## [Problem details]
Reproduce exactly, from the data that follows, the line with "ATOM 326 N N", the line with "ATOM 331 N N", and every line that lies between them.

--- Record excerpts ---

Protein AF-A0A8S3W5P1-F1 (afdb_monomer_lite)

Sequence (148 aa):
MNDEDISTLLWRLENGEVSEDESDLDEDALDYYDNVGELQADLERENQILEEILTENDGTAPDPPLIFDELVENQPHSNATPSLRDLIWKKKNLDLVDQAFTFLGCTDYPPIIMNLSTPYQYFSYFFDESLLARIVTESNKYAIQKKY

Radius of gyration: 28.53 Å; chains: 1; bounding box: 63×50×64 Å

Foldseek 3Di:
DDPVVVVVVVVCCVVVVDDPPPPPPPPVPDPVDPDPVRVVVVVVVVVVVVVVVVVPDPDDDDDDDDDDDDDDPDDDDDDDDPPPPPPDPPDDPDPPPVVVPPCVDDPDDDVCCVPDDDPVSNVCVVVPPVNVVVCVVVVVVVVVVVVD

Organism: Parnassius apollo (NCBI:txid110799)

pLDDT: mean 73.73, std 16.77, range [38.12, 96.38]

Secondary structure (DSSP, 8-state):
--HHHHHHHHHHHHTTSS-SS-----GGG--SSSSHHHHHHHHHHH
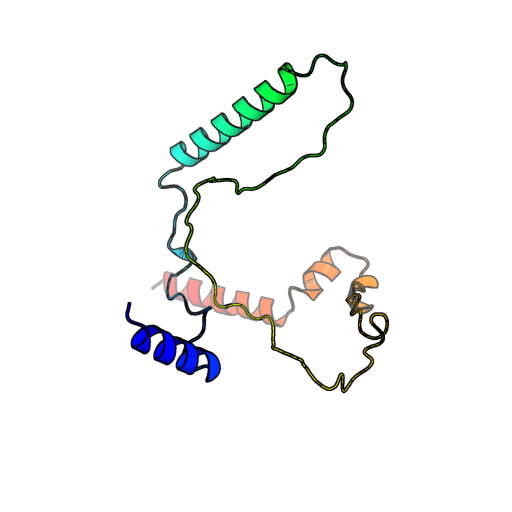HHHHHHHHHS--S-SPPPP---S----------PPP--TT-----------TTTS------PPPHHHHT--SHHHHHHHHS-HHHHHHHHHHHHHHHHHTT-

Structure (mmCIF, N/CA/C/O backbone):
data_AF-A0A8S3W5P1-F1
#
_entry.id   AF-A0A8S3W5P1-F1
#
loop_
_atom_site.group_PDB
_atom_site.id
_atom_site.type_symbol
_atom_site.label_atom_id
_atom_site.label_alt_id
_atom_site.label_comp_id
_atom_site.label_asym_id
_atom_site.label_entity_id
_atom_site.label_seq_id
_atom_site.pdbx_PDB_ins_code
_atom_site.Cartn_x
_atom_site.Cartn_y
_atom_site.Cartn_z
_atom_site.occupancy
_atom_site.B_iso_or_equiv
_atom_site.auth_seq_id
_atom_site.auth_comp_id
_atom_site.auth_asym_id
_atom_site.auth_atom_id
_atom_site.pdbx_PDB_model_num
ATOM 1 N N . MET A 1 1 ? 37.385 16.881 11.044 1.00 60.25 1 MET A N 1
ATOM 2 C CA . MET A 1 1 ? 37.303 15.442 10.748 1.00 60.25 1 MET A CA 1
ATOM 3 C C . MET A 1 1 ? 38.622 15.077 10.107 1.00 60.25 1 MET A C 1
ATOM 5 O O . MET A 1 1 ? 38.984 15.733 9.138 1.00 60.25 1 MET A O 1
ATOM 9 N N . ASN A 1 2 ? 39.389 14.184 10.724 1.00 86.12 2 ASN A N 1
ATOM 10 C CA . ASN A 1 2 ? 40.717 13.813 10.240 1.00 86.12 2 ASN A CA 1
ATOM 11 C C . ASN A 1 2 ? 40.613 12.609 9.290 1.00 86.12 2 ASN A C 1
ATOM 13 O O . ASN A 1 2 ? 39.660 11.839 9.372 1.00 86.12 2 ASN A O 1
ATOM 17 N N . ASP A 1 3 ? 41.605 12.408 8.420 1.00 90.06 3 ASP A N 1
ATOM 18 C CA . ASP A 1 3 ? 41.615 11.308 7.435 1.00 90.06 3 ASP A CA 1
ATOM 19 C C . ASP A 1 3 ? 41.507 9.911 8.080 1.00 90.06 3 ASP A C 1
ATOM 21 O O . ASP A 1 3 ? 40.967 8.970 7.493 1.00 90.06 3 ASP A O 1
ATOM 25 N N . GLU A 1 4 ? 41.981 9.779 9.318 1.00 88.19 4 GLU A N 1
ATOM 26 C CA . GLU A 1 4 ? 41.867 8.562 10.124 1.00 88.19 4 GLU A CA 1
ATOM 27 C C . GLU A 1 4 ? 40.419 8.311 10.585 1.00 88.19 4 GLU A C 1
ATOM 29 O O . GLU A 1 4 ? 39.925 7.183 10.518 1.00 88.19 4 GLU A O 1
ATOM 34 N N . ASP A 1 5 ? 39.691 9.371 10.939 1.00 88.81 5 ASP A N 1
ATOM 35 C CA . ASP A 1 5 ? 38.268 9.297 11.296 1.00 88.81 5 ASP A CA 1
ATOM 36 C C . ASP A 1 5 ? 37.423 8.883 10.081 1.00 88.81 5 ASP A C 1
ATOM 38 O O . ASP A 1 5 ? 36.473 8.113 10.196 1.00 88.81 5 ASP A O 1
ATOM 42 N N . ILE A 1 6 ? 37.795 9.358 8.889 1.00 88.00 6 ILE A N 1
ATOM 43 C CA . ILE A 1 6 ? 37.114 9.006 7.637 1.00 88.00 6 ILE A CA 1
ATOM 44 C C . ILE A 1 6 ? 37.388 7.540 7.281 1.00 88.00 6 ILE A C 1
ATOM 46 O O . ILE A 1 6 ? 36.471 6.801 6.935 1.00 88.00 6 ILE A O 1
ATOM 50 N N . SER A 1 7 ? 38.637 7.092 7.411 1.00 89.75 7 SER A N 1
ATOM 51 C CA . SER A 1 7 ? 39.027 5.710 7.100 1.00 89.75 7 SER A CA 1
ATOM 52 C C . SER A 1 7 ? 38.344 4.699 8.021 1.00 89.75 7 SER A C 1
ATOM 54 O O . SER A 1 7 ? 37.892 3.647 7.572 1.00 89.75 7 SER A O 1
ATOM 56 N N . THR A 1 8 ? 38.240 5.027 9.309 1.00 90.94 8 THR A N 1
ATOM 57 C CA . THR A 1 8 ? 37.537 4.184 10.284 1.00 90.94 8 THR A CA 1
ATOM 58 C C . THR A 1 8 ? 36.036 4.143 10.018 1.00 90.94 8 THR A C 1
ATOM 60 O O . THR A 1 8 ? 35.445 3.069 10.098 1.00 90.94 8 THR A O 1
ATOM 63 N N . LEU A 1 9 ? 35.421 5.268 9.638 1.00 87.50 9 LEU A N 1
ATOM 64 C CA . LEU A 1 9 ? 34.011 5.309 9.250 1.00 87.50 9 LEU A CA 1
ATOM 65 C C . LEU A 1 9 ? 33.732 4.441 8.013 1.00 87.50 9 LEU A C 1
ATOM 67 O O . LEU A 1 9 ? 32.820 3.619 8.037 1.00 87.50 9 LEU A O 1
ATOM 71 N N . LEU A 1 10 ? 34.548 4.568 6.962 1.00 90.38 10 LEU A N 1
ATOM 72 C CA . LEU A 1 10 ? 34.397 3.786 5.730 1.00 90.38 10 LEU A CA 1
ATOM 73 C C . LEU A 1 10 ? 34.566 2.282 5.969 1.00 90.38 10 LEU A C 1
ATOM 75 O O . LEU A 1 10 ? 33.801 1.489 5.431 1.00 90.38 10 LEU A O 1
ATOM 79 N N . TRP A 1 11 ? 35.519 1.888 6.816 1.00 92.31 11 TRP A N 1
ATOM 80 C CA . TRP A 1 11 ? 35.710 0.484 7.183 1.00 92.31 11 TRP A CA 1
ATOM 81 C C . TRP A 1 11 ? 34.502 -0.087 7.939 1.00 92.31 11 TRP A C 1
ATOM 83 O O . TRP A 1 11 ? 34.104 -1.229 7.718 1.00 92.31 11 TRP A O 1
ATOM 93 N N . ARG A 1 12 ? 33.882 0.710 8.816 1.00 89.38 12 ARG A N 1
ATOM 94 C CA . ARG A 1 12 ? 32.674 0.303 9.549 1.00 89.38 12 ARG A CA 1
ATOM 95 C C . ARG A 1 12 ? 31.460 0.159 8.629 1.00 89.38 12 ARG A C 1
ATOM 97 O O . ARG A 1 12 ? 30.703 -0.793 8.799 1.00 89.38 12 ARG A O 1
ATOM 104 N N . LEU A 1 13 ? 31.314 1.049 7.643 1.00 88.62 13 LEU A N 1
ATOM 105 C CA . LEU A 1 13 ? 30.285 0.952 6.599 1.00 88.62 13 LEU A CA 1
ATOM 106 C C . LEU A 1 13 ? 30.488 -0.297 5.723 1.00 88.62 13 LEU A C 1
ATOM 108 O O . LEU A 1 13 ? 29.542 -1.039 5.484 1.00 88.62 13 LEU A O 1
ATOM 112 N N . GLU A 1 14 ? 31.725 -0.583 5.299 1.00 90.12 14 GLU A N 1
ATOM 113 C CA . GLU A 1 14 ? 32.049 -1.760 4.474 1.00 90.12 14 GLU A CA 1
ATOM 114 C C . GLU A 1 14 ? 31.732 -3.088 5.185 1.00 90.12 14 GLU A C 1
ATOM 116 O O . GLU A 1 14 ? 31.281 -4.043 4.552 1.00 90.12 14 GLU A O 1
ATOM 121 N N . ASN A 1 15 ? 31.919 -3.144 6.507 1.00 90.38 15 ASN A N 1
ATOM 122 C CA . ASN A 1 15 ? 31.615 -4.329 7.313 1.00 90.38 15 ASN A CA 1
ATOM 123 C C . ASN A 1 15 ? 30.167 -4.388 7.819 1.00 90.38 15 ASN A C 1
ATOM 125 O O . ASN A 1 15 ? 29.810 -5.341 8.514 1.00 90.38 15 ASN A O 1
ATOM 129 N N . GLY A 1 16 ? 29.340 -3.389 7.495 1.00 81.69 16 GLY A N 1
ATOM 130 C CA . GLY A 1 16 ? 27.958 -3.305 7.968 1.00 81.69 16 GLY A CA 1
ATOM 131 C C . GLY A 1 16 ? 27.836 -3.133 9.486 1.00 81.69 16 GLY A C 1
ATOM 132 O O . GLY A 1 16 ? 26.829 -3.527 10.064 1.00 81.69 16 GLY A O 1
ATOM 133 N N . GLU A 1 17 ? 28.861 -2.582 10.148 1.00 85.62 17 GLU A N 1
ATOM 134 C CA . GLU A 1 17 ? 28.804 -2.224 11.575 1.00 85.62 17 GLU A CA 1
ATOM 135 C C . GLU A 1 17 ? 28.009 -0.936 11.822
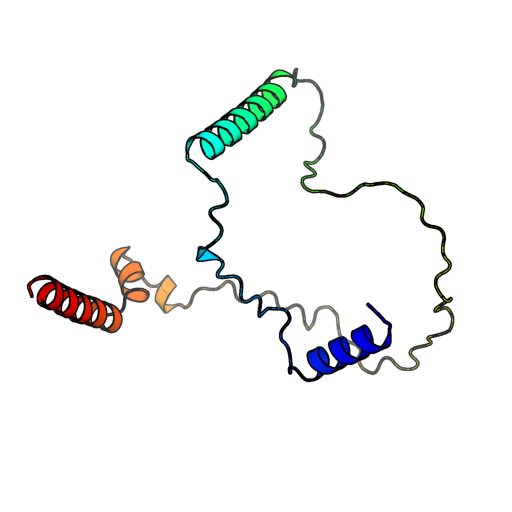 1.00 85.62 17 GLU A C 1
ATOM 137 O O . GLU A 1 17 ? 27.652 -0.635 12.960 1.00 85.62 17 GLU A O 1
ATOM 142 N N . VAL A 1 18 ? 27.796 -0.148 10.769 1.00 80.00 18 VAL A N 1
ATOM 143 C CA . VAL A 1 18 ? 26.989 1.073 10.759 1.00 80.00 18 VAL A CA 1
ATOM 144 C C . VAL A 1 18 ? 26.205 1.066 9.449 1.00 80.00 18 VAL A C 1
ATOM 146 O O . VAL A 1 18 ? 26.782 0.750 8.407 1.00 80.00 18 VAL A O 1
ATOM 149 N N . SER A 1 19 ? 24.913 1.383 9.501 1.00 76.12 19 SER A N 1
ATOM 150 C CA . SER A 1 19 ? 24.086 1.601 8.310 1.00 76.12 19 SER A CA 1
ATOM 151 C C . SER A 1 19 ? 24.056 3.090 7.968 1.00 76.12 19 SER A C 1
ATOM 153 O O . SER A 1 19 ? 24.080 3.936 8.858 1.00 76.12 19 SER A O 1
ATOM 155 N N . GLU A 1 20 ? 23.996 3.414 6.678 1.00 69.25 20 GLU A N 1
ATOM 156 C CA . GLU A 1 20 ? 23.717 4.779 6.211 1.00 69.25 20 GLU A CA 1
ATOM 157 C C . GLU A 1 20 ? 22.250 5.176 6.468 1.00 69.25 20 GLU A C 1
ATOM 159 O O . GLU A 1 20 ? 21.956 6.363 6.572 1.00 69.25 20 GLU A O 1
ATOM 164 N N . ASP A 1 21 ? 21.344 4.198 6.617 1.00 70.31 21 ASP A N 1
ATOM 165 C CA . ASP A 1 21 ? 19.904 4.435 6.815 1.00 70.31 21 ASP A CA 1
ATOM 166 C C . ASP A 1 21 ? 19.472 4.555 8.283 1.00 70.31 21 ASP A C 1
ATOM 168 O O . ASP A 1 21 ? 18.326 4.902 8.556 1.00 70.31 21 ASP A O 1
ATOM 172 N N . GLU A 1 22 ? 20.373 4.289 9.231 1.00 61.56 22 GLU A N 1
ATOM 173 C CA . GLU A 1 22 ? 20.070 4.349 10.661 1.00 61.56 22 GLU A CA 1
ATOM 174 C C . GLU A 1 22 ? 20.195 5.804 11.133 1.00 61.56 22 GLU A C 1
ATOM 176 O O . GLU A 1 22 ? 21.045 6.175 11.943 1.00 61.56 22 GLU A O 1
ATOM 181 N N . SER A 1 23 ? 19.363 6.677 10.566 1.00 60.12 23 SER A N 1
ATOM 182 C CA . SER A 1 23 ? 19.043 7.939 11.209 1.00 60.12 23 SER A CA 1
ATOM 183 C C . SER A 1 23 ? 18.038 7.645 12.318 1.00 60.12 23 SER A C 1
ATOM 185 O O . SER A 1 23 ? 16.862 7.437 12.041 1.00 60.12 23 SER A O 1
ATOM 187 N N . ASP A 1 24 ? 18.482 7.699 13.577 1.00 58.50 24 ASP A N 1
ATOM 188 C CA . ASP A 1 24 ? 17.634 7.699 14.789 1.00 58.50 24 ASP A CA 1
ATOM 189 C C . ASP A 1 24 ? 16.700 8.933 14.881 1.00 58.50 24 ASP A C 1
ATOM 191 O O . ASP A 1 24 ? 16.234 9.317 15.956 1.00 58.50 24 ASP A O 1
ATOM 195 N N . LEU A 1 25 ? 16.470 9.628 13.768 1.00 57.25 25 LEU A N 1
ATOM 196 C CA . LEU A 1 25 ? 15.472 10.673 13.688 1.00 57.25 25 LEU A CA 1
ATOM 197 C C . LEU A 1 25 ? 14.147 9.973 13.429 1.00 57.25 25 LEU A C 1
ATOM 199 O O . LEU A 1 25 ? 13.900 9.511 12.320 1.00 57.25 25 LEU A O 1
ATOM 203 N N . ASP A 1 26 ? 13.317 9.893 14.467 1.00 58.59 26 ASP A N 1
ATOM 204 C CA . ASP A 1 26 ? 11.900 9.585 14.321 1.00 58.59 26 ASP A CA 1
ATOM 205 C C . ASP A 1 26 ? 11.335 10.527 13.235 1.00 58.59 26 ASP A C 1
ATOM 207 O O . ASP A 1 26 ? 11.101 11.708 13.496 1.00 58.59 26 ASP A O 1
ATOM 211 N N . GLU A 1 27 ? 11.160 10.038 12.001 1.00 56.53 27 GLU A N 1
ATOM 212 C CA . GLU A 1 27 ? 10.582 10.804 10.878 1.00 56.53 27 GLU A CA 1
ATOM 213 C C . GLU A 1 27 ? 9.187 11.351 11.231 1.00 56.53 27 GLU A C 1
ATOM 215 O O . GLU A 1 27 ? 8.745 12.359 10.687 1.00 56.53 27 GLU A O 1
ATOM 220 N N . ASP A 1 28 ? 8.540 10.740 12.224 1.00 57.50 28 ASP A N 1
ATOM 221 C CA . ASP A 1 28 ? 7.258 11.146 12.790 1.00 57.50 28 ASP A CA 1
ATOM 222 C C . ASP A 1 28 ? 7.342 12.379 13.723 1.00 57.50 28 ASP A C 1
ATOM 224 O O . ASP A 1 28 ? 6.311 12.830 14.225 1.00 57.50 28 ASP A O 1
ATOM 228 N N . ALA A 1 29 ? 8.538 12.916 14.008 1.00 58.88 29 ALA A N 1
ATOM 229 C CA . ALA A 1 29 ? 8.751 14.008 14.969 1.00 58.88 29 ALA A CA 1
ATOM 230 C C . ALA A 1 29 ? 9.080 15.376 14.340 1.00 58.88 29 ALA A C 1
ATOM 232 O O . ALA A 1 29 ? 9.227 16.360 15.072 1.00 58.88 29 ALA A O 1
ATOM 233 N N . LEU A 1 30 ? 9.201 15.466 13.013 1.00 60.38 30 LEU A N 1
ATOM 234 C CA . LEU A 1 30 ? 9.406 16.734 12.311 1.00 60.38 30 LEU A CA 1
ATOM 235 C C . LEU A 1 30 ? 8.080 17.224 11.726 1.00 60.38 30 LEU A C 1
ATOM 237 O O . LEU A 1 30 ? 7.749 16.954 10.573 1.00 60.38 30 LEU A O 1
ATOM 241 N N . ASP A 1 31 ? 7.333 17.988 12.523 1.00 73.31 31 ASP A N 1
ATOM 242 C CA . ASP A 1 31 ? 6.255 18.823 11.995 1.00 73.31 31 ASP A CA 1
ATOM 243 C C . ASP A 1 31 ? 6.888 19.864 11.051 1.00 73.31 31 ASP A C 1
ATOM 245 O O . ASP A 1 31 ? 7.438 20.871 11.488 1.00 73.31 31 ASP A O 1
ATOM 249 N N . TYR A 1 32 ? 6.856 19.590 9.741 1.00 79.31 32 TYR A N 1
ATOM 250 C CA . TYR A 1 32 ? 7.457 20.432 8.693 1.00 79.31 32 TYR A CA 1
ATOM 251 C C . TYR A 1 32 ? 6.911 21.876 8.683 1.00 79.31 32 TYR A C 1
ATOM 253 O O . TYR A 1 32 ? 7.590 22.785 8.216 1.00 79.31 32 TYR A O 1
ATOM 261 N N . TYR A 1 33 ? 5.711 22.094 9.234 1.00 85.25 33 TYR A N 1
ATOM 262 C CA . TYR A 1 33 ? 5.137 23.417 9.483 1.00 85.25 33 TYR A CA 1
ATOM 263 C C . TYR A 1 33 ? 4.770 23.560 10.961 1.00 85.25 33 TYR A C 1
ATOM 265 O O . TYR A 1 33 ? 4.028 22.734 11.497 1.00 85.25 33 TYR A O 1
ATOM 273 N N . ASP A 1 34 ? 5.185 24.660 11.593 1.00 84.06 34 ASP A N 1
ATOM 274 C CA . ASP A 1 34 ? 4.937 24.906 13.021 1.00 84.06 34 ASP A CA 1
ATOM 275 C C . ASP A 1 34 ? 3.443 25.149 13.314 1.00 84.06 34 ASP A C 1
ATOM 277 O O . ASP A 1 34 ? 2.961 24.979 14.438 1.00 84.06 34 ASP A O 1
ATOM 281 N N . ASN A 1 35 ? 2.686 25.625 12.318 1.00 85.00 35 ASN A N 1
ATOM 282 C CA . ASN A 1 35 ? 1.250 25.864 12.424 1.00 85.00 35 ASN A CA 1
ATOM 283 C C . ASN A 1 35 ? 0.553 25.925 11.053 1.00 85.00 35 ASN A C 1
ATOM 285 O O . ASN A 1 35 ? 1.161 26.187 10.020 1.00 85.00 35 ASN A O 1
ATOM 289 N N . VAL A 1 36 ? -0.777 25.775 11.064 1.00 84.75 36 VAL A N 1
ATOM 290 C CA . VAL A 1 36 ? -1.629 25.810 9.856 1.00 84.75 36 VAL A CA 1
ATOM 291 C C . VAL A 1 36 ? -1.508 27.126 9.074 1.00 84.75 36 VAL A C 1
ATOM 293 O O . VAL A 1 36 ? -1.686 27.131 7.860 1.00 84.75 36 VAL A O 1
ATOM 296 N N . GLY A 1 37 ? -1.198 28.241 9.742 1.00 89.44 37 GLY A N 1
ATOM 297 C CA . GLY A 1 37 ? -1.033 29.537 9.084 1.00 89.44 37 GLY A CA 1
ATOM 298 C C . GLY A 1 37 ? 0.216 29.607 8.206 1.00 89.44 37 GLY A C 1
ATOM 299 O O . GLY A 1 37 ? 0.186 30.257 7.165 1.00 89.44 37 GLY A O 1
ATOM 300 N N . GLU A 1 38 ? 1.285 28.911 8.589 1.00 88.75 38 GLU A N 1
ATOM 301 C CA . GLU A 1 38 ? 2.511 28.813 7.796 1.00 88.75 38 GLU A CA 1
ATOM 302 C C . GLU A 1 38 ? 2.283 27.990 6.525 1.00 88.75 38 GLU A C 1
ATOM 304 O O . GLU A 1 38 ? 2.566 28.470 5.429 1.00 88.75 38 GLU A O 1
ATOM 309 N N . LEU A 1 39 ? 1.644 26.823 6.668 1.00 87.88 39 LEU A N 1
ATOM 310 C CA . LEU A 1 39 ? 1.203 25.997 5.541 1.00 87.88 39 LEU A CA 1
ATOM 311 C C . LEU A 1 39 ? 0.307 26.792 4.577 1.00 87.88 39 LEU A C 1
ATOM 313 O O . LEU A 1 39 ? 0.464 26.721 3.360 1.00 87.88 39 LEU A O 1
ATOM 317 N N . GLN A 1 40 ? -0.637 27.568 5.115 1.00 88.94 40 GLN A N 1
ATOM 318 C CA . GLN A 1 40 ? -1.555 28.354 4.296 1.00 88.94 40 GLN A CA 1
ATOM 319 C C . GLN A 1 40 ? -0.835 29.479 3.536 1.00 88.94 40 GLN A C 1
ATOM 321 O O . GLN A 1 40 ? -1.101 29.677 2.353 1.00 88.94 40 GLN A O 1
ATOM 326 N N . ALA A 1 41 ? 0.090 30.190 4.184 1.00 89.88 41 ALA A N 1
ATOM 327 C CA . ALA A 1 41 ? 0.854 31.259 3.543 1.00 89.88 41 ALA A CA 1
ATOM 328 C C . ALA A 1 41 ? 1.760 30.741 2.413 1.00 89.88 41 ALA A C 1
ATOM 330 O O . ALA A 1 41 ? 1.984 31.447 1.429 1.00 89.88 41 ALA A O 1
ATOM 331 N N . ASP A 1 42 ? 2.278 29.521 2.550 1.00 90.44 42 ASP A N 1
ATOM 332 C CA . ASP A 1 42 ? 3.111 28.885 1.532 1.00 90.44 42 ASP A CA 1
ATOM 333 C C . ASP A 1 42 ? 2.289 28.482 0.298 1.00 90.44 42 ASP A C 1
ATOM 335 O O . ASP A 1 42 ? 2.627 28.853 -0.826 1.00 90.44 42 ASP A O 1
ATOM 339 N N . LEU A 1 43 ? 1.125 27.858 0.515 1.00 88.25 43 LEU A N 1
ATOM 340 C CA . LEU A 1 43 ? 0.180 27.521 -0.556 1.00 88.2
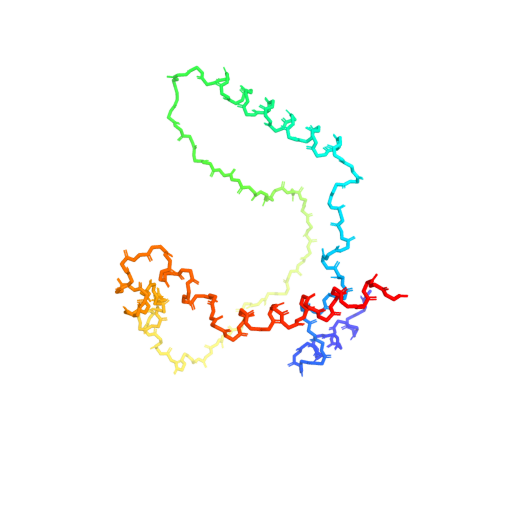5 43 LEU A CA 1
ATOM 341 C C . LEU A 1 43 ? -0.348 28.763 -1.289 1.00 88.25 43 LEU A C 1
ATOM 343 O O . LEU A 1 43 ? -0.517 28.753 -2.508 1.00 88.25 43 LEU A O 1
ATOM 347 N N . GLU A 1 44 ? -0.633 29.850 -0.570 1.00 89.62 44 GLU A N 1
ATOM 348 C CA . GLU A 1 44 ? -1.074 31.109 -1.184 1.00 89.62 44 GLU A CA 1
ATOM 349 C C . GLU A 1 44 ? 0.037 31.736 -2.044 1.00 89.62 44 GLU A C 1
ATOM 351 O O . GLU A 1 44 ? -0.244 32.248 -3.129 1.00 89.62 44 GLU A O 1
ATOM 356 N N . ARG A 1 45 ? 1.304 31.633 -1.619 1.00 87.31 45 ARG A N 1
ATOM 357 C CA . ARG A 1 45 ? 2.465 32.086 -2.400 1.00 87.31 45 ARG A CA 1
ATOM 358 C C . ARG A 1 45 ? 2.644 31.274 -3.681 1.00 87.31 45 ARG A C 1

---

## [Solution to this problem]
ATOM 326 N N . ALA A 1 41 ? 0.090 30.190 4.184 1.00 89.88 41 ALA A N 1
ATOM 327 C CA . ALA A 1 41 ? 0.854 31.259 3.543 1.00 89.88 41 ALA A CA 1
ATOM 328 C C . ALA A 1 41 ? 1.760 30.741 2.413 1.00 89.88 41 ALA A C 1
ATOM 330 O O . ALA A 1 41 ? 1.984 31.447 1.429 1.00 89.88 41 ALA A O 1
ATOM 331 N N . ASP A 1 42 ? 2.278 29.521 2.550 1.00 90.44 42 ASP A N 1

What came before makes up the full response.